> **Source material**
<<<<
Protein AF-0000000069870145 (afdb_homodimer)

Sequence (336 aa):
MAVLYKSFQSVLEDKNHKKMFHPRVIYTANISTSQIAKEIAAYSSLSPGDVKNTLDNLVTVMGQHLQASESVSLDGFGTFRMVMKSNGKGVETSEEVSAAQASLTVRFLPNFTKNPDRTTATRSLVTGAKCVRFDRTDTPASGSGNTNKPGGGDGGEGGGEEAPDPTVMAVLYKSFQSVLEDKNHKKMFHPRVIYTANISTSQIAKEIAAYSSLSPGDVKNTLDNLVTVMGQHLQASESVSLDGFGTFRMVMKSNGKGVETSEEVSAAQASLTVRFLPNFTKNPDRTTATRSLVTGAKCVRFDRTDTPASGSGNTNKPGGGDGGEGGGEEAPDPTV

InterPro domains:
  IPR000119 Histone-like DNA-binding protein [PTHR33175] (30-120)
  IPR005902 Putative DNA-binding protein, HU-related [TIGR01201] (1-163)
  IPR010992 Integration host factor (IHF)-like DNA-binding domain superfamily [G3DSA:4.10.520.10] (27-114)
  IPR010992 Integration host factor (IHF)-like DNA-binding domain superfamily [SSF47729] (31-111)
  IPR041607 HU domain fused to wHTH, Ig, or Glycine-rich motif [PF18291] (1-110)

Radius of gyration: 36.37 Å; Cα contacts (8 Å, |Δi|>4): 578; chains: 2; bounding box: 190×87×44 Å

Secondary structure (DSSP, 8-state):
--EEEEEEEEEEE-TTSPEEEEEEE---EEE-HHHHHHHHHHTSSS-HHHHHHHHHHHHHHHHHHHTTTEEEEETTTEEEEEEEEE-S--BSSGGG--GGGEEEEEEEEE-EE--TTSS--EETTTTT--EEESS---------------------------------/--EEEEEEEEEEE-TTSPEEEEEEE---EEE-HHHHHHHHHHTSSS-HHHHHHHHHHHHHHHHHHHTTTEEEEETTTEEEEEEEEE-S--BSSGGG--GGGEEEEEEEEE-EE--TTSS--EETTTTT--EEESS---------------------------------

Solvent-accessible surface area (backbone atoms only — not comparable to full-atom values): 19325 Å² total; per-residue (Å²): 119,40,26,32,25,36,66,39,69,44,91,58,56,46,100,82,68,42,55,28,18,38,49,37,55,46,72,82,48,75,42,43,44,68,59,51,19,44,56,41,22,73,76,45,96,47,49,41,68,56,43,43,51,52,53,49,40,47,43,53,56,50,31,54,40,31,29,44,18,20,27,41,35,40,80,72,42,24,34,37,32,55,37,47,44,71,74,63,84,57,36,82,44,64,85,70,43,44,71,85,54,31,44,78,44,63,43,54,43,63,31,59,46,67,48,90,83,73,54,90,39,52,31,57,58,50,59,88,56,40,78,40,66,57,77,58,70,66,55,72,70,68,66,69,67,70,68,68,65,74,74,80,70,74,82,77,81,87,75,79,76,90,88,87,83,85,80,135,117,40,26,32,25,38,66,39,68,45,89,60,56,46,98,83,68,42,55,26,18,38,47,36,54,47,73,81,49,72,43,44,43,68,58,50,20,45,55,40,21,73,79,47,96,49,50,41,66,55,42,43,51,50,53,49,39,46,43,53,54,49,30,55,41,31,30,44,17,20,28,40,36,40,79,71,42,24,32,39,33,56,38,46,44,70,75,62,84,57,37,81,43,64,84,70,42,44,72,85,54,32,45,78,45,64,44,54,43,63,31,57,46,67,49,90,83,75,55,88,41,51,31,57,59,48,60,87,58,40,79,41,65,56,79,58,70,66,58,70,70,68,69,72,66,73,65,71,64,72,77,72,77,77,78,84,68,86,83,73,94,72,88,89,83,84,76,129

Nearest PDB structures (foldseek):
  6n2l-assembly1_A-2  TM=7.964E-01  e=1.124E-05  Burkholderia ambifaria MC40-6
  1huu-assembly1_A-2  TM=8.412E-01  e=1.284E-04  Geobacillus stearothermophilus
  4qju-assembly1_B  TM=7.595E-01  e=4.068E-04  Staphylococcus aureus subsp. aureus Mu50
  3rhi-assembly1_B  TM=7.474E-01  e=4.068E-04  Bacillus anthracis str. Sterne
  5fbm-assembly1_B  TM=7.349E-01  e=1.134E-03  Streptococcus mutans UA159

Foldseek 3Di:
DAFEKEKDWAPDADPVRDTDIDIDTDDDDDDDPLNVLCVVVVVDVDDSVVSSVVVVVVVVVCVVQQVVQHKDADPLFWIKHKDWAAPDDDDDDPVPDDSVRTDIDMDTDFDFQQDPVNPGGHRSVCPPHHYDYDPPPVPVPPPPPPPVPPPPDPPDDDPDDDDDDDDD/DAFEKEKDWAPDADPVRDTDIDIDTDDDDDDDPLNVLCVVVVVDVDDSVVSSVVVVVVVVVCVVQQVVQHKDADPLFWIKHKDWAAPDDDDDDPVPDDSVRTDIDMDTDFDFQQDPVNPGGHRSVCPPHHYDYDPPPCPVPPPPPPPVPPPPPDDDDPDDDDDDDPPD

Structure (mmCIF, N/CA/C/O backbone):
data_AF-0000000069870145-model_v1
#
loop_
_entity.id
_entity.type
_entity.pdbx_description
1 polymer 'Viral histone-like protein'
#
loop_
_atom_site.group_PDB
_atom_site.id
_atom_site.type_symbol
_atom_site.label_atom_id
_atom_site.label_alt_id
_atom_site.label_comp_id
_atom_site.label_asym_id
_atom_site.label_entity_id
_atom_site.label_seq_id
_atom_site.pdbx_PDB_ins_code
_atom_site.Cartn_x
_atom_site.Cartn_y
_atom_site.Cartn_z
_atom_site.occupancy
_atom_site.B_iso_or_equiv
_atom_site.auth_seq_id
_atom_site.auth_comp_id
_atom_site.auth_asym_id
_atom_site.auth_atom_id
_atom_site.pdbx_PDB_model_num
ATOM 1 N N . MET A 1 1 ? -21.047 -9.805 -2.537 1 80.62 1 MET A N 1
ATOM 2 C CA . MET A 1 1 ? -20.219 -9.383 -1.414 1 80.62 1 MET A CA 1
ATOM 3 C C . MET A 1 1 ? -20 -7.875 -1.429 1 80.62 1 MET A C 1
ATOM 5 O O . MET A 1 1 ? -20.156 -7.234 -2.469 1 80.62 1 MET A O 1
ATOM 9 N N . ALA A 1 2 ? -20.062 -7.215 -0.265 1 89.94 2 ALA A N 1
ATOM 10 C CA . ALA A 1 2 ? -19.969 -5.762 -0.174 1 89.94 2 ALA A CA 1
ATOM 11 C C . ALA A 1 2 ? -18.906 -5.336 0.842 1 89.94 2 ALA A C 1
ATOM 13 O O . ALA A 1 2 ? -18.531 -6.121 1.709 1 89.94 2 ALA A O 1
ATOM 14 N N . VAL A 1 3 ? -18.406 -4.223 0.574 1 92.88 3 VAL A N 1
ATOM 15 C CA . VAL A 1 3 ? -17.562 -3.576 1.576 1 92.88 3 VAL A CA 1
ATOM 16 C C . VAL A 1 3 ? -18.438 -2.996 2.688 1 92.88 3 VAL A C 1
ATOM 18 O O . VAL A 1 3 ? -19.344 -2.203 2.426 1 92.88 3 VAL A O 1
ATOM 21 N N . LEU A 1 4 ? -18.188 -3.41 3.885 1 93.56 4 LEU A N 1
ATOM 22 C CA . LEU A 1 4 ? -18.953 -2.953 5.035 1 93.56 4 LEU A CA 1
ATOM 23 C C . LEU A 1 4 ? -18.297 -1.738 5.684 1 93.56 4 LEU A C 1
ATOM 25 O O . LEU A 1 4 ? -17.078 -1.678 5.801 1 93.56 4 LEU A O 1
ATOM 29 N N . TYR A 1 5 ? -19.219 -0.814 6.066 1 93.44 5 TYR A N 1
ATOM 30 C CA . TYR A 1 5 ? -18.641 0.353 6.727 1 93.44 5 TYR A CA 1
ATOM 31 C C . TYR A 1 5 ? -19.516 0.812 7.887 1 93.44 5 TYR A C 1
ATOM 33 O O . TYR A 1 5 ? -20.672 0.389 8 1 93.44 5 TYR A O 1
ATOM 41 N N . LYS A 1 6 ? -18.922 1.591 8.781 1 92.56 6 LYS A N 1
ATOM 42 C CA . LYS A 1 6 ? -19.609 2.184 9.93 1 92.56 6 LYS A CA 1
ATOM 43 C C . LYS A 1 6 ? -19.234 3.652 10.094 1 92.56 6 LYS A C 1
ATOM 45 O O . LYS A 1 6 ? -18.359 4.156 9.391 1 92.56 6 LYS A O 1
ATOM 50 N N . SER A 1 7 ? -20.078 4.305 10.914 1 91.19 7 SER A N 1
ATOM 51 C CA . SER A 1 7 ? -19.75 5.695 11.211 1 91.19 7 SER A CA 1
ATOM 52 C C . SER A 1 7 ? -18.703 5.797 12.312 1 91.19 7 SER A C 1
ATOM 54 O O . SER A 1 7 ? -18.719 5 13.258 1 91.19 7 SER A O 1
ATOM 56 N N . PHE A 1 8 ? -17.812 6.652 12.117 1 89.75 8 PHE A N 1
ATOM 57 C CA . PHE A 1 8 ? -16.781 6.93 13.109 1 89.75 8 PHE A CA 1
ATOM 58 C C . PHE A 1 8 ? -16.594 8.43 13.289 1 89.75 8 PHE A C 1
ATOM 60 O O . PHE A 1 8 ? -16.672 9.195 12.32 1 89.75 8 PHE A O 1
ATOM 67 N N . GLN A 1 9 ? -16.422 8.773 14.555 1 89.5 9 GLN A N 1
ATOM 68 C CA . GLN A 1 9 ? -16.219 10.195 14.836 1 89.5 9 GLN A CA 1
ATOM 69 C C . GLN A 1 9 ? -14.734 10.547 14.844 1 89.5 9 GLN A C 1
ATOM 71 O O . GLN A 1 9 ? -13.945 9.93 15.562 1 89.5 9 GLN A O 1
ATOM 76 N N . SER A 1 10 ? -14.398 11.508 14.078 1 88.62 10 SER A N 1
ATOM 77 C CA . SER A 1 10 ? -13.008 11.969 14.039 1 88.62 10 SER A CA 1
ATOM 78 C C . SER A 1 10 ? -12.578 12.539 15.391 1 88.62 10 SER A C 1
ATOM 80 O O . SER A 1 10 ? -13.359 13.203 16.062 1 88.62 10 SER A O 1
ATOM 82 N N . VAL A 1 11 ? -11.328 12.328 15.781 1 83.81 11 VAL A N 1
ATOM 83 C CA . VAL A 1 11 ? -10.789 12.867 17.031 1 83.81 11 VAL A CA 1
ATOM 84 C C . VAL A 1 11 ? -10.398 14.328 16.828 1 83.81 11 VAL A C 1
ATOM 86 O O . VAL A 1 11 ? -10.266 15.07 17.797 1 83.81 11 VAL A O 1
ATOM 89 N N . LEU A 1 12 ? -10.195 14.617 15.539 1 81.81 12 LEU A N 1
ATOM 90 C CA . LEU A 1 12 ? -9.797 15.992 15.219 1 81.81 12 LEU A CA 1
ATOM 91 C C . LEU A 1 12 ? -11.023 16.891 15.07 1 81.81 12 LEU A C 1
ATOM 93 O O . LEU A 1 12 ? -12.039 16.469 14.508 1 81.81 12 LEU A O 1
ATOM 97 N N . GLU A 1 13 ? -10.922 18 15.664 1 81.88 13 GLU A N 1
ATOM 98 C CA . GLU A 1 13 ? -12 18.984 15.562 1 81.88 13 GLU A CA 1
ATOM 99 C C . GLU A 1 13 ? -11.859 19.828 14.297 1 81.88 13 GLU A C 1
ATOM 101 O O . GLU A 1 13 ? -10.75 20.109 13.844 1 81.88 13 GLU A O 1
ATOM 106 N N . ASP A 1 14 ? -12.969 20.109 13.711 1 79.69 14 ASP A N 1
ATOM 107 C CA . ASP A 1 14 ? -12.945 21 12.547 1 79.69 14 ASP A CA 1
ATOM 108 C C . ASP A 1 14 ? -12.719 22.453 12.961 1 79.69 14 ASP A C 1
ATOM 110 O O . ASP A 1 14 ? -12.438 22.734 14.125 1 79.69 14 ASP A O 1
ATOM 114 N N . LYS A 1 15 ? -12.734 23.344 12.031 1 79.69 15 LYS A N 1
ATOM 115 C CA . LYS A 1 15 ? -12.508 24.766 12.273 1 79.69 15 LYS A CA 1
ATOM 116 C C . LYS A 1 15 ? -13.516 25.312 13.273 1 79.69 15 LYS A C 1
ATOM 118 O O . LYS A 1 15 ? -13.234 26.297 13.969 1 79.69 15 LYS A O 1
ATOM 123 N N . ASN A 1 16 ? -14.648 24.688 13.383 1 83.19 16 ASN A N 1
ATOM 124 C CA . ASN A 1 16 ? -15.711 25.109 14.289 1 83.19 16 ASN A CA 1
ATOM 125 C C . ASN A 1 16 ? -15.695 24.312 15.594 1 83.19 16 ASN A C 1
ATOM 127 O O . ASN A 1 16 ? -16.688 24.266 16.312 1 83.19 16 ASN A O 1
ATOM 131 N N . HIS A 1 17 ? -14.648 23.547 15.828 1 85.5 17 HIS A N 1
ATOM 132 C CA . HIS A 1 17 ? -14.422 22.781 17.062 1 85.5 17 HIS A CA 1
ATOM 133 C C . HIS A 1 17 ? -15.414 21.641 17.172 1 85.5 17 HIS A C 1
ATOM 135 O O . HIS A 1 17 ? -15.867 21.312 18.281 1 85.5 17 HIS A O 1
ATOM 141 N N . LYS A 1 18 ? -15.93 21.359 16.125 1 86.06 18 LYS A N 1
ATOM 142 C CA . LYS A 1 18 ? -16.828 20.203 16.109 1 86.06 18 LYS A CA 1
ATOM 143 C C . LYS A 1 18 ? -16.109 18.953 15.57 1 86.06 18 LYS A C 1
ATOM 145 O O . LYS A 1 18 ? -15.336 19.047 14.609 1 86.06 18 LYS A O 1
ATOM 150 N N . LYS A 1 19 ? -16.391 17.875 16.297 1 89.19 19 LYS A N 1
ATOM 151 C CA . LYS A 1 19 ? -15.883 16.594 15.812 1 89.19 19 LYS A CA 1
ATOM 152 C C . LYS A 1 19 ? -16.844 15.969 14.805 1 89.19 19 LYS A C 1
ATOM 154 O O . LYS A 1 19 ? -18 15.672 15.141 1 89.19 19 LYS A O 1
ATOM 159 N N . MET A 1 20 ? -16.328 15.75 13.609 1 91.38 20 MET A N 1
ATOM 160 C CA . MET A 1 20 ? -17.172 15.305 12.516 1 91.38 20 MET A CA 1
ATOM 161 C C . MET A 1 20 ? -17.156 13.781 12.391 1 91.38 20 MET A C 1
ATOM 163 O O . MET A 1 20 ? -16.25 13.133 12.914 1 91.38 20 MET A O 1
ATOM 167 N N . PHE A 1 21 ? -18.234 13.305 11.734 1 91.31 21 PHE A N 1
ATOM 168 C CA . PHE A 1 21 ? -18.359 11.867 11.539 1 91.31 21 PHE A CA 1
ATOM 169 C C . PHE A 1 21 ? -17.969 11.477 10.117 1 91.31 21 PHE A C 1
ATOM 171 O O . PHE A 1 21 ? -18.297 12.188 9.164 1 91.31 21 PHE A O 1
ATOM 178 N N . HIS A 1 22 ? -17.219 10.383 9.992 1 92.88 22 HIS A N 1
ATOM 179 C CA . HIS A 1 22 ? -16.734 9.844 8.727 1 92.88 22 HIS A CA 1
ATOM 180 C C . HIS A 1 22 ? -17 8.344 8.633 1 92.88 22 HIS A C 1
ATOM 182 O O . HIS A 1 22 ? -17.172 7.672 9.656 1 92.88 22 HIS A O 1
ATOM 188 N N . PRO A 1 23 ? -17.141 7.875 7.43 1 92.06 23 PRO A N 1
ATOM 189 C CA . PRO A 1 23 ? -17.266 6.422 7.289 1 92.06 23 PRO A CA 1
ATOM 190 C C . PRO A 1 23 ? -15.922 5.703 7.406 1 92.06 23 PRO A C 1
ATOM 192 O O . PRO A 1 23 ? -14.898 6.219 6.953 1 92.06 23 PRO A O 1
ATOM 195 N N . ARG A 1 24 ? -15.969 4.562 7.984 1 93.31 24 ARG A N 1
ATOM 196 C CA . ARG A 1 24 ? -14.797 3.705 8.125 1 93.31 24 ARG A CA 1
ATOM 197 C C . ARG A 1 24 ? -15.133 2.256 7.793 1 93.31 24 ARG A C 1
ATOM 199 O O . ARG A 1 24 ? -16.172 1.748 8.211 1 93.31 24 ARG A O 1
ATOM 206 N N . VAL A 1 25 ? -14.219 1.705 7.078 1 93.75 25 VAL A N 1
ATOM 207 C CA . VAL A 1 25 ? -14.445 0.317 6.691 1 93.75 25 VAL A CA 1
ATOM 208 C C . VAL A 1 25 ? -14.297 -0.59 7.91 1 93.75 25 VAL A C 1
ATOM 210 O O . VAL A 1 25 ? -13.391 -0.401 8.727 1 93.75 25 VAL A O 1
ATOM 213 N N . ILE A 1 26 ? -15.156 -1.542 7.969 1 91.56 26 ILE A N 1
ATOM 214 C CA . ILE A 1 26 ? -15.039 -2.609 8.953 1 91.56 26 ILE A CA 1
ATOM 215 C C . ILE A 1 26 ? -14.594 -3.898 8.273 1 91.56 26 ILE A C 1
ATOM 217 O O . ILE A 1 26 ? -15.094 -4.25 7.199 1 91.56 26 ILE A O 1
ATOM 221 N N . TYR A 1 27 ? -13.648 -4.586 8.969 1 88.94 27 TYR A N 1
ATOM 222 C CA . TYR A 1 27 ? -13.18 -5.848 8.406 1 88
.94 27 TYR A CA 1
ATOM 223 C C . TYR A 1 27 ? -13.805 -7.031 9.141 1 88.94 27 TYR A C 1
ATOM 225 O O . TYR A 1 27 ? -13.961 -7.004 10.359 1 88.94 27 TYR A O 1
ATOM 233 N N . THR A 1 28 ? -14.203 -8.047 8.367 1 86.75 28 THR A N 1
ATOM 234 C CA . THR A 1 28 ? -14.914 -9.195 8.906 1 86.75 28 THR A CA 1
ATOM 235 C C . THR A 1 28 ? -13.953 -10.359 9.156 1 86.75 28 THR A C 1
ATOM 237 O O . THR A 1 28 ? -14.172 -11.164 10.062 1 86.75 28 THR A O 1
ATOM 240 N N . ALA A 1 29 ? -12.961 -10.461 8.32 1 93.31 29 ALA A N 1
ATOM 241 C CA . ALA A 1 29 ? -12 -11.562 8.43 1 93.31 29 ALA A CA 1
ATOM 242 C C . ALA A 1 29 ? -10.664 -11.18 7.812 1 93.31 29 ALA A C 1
>>>>
A word-for-word copy of the lines above from the one with "ATOM 76 N N" through the one with "ATOM 99 C C", inclusive, is the only output wanted.

> **Task solution**
ATOM 76 N N . SER A 1 10 ? -14.398 11.508 14.078 1 88.62 10 SER A N 1
ATOM 77 C CA . SER A 1 10 ? -13.008 11.969 14.039 1 88.62 10 SER A CA 1
ATOM 78 C C . SER A 1 10 ? -12.578 12.539 15.391 1 88.62 10 SER A C 1
ATOM 80 O O . SER A 1 10 ? -13.359 13.203 16.062 1 88.62 10 SER A O 1
ATOM 82 N N . VAL A 1 11 ? -11.328 12.328 15.781 1 83.81 11 VAL A N 1
ATOM 83 C CA . VAL A 1 11 ? -10.789 12.867 17.031 1 83.81 11 VAL A CA 1
ATOM 84 C C . VAL A 1 11 ? -10.398 14.328 16.828 1 83.81 11 VAL A C 1
ATOM 86 O O . VAL A 1 11 ? -10.266 15.07 17.797 1 83.81 11 VAL A O 1
ATOM 89 N N . LEU A 1 12 ? -10.195 14.617 15.539 1 81.81 12 LEU A N 1
ATOM 90 C CA . LEU A 1 12 ? -9.797 15.992 15.219 1 81.81 12 LEU A CA 1
ATOM 91 C C . LEU A 1 12 ? -11.023 16.891 15.07 1 81.81 12 LEU A C 1
ATOM 93 O O . LEU A 1 12 ? -12.039 16.469 14.508 1 81.81 12 LEU A O 1
ATOM 97 N N . GLU A 1 13 ? -10.922 18 15.664 1 81.88 13 GLU A N 1
ATOM 98 C CA . GLU A 1 13 ? -12 18.984 15.562 1 81.88 13 GLU A CA 1
ATOM 99 C C . GLU A 1 13 ? -11.859 19.828 14.297 1 81.88 13 GLU A C 1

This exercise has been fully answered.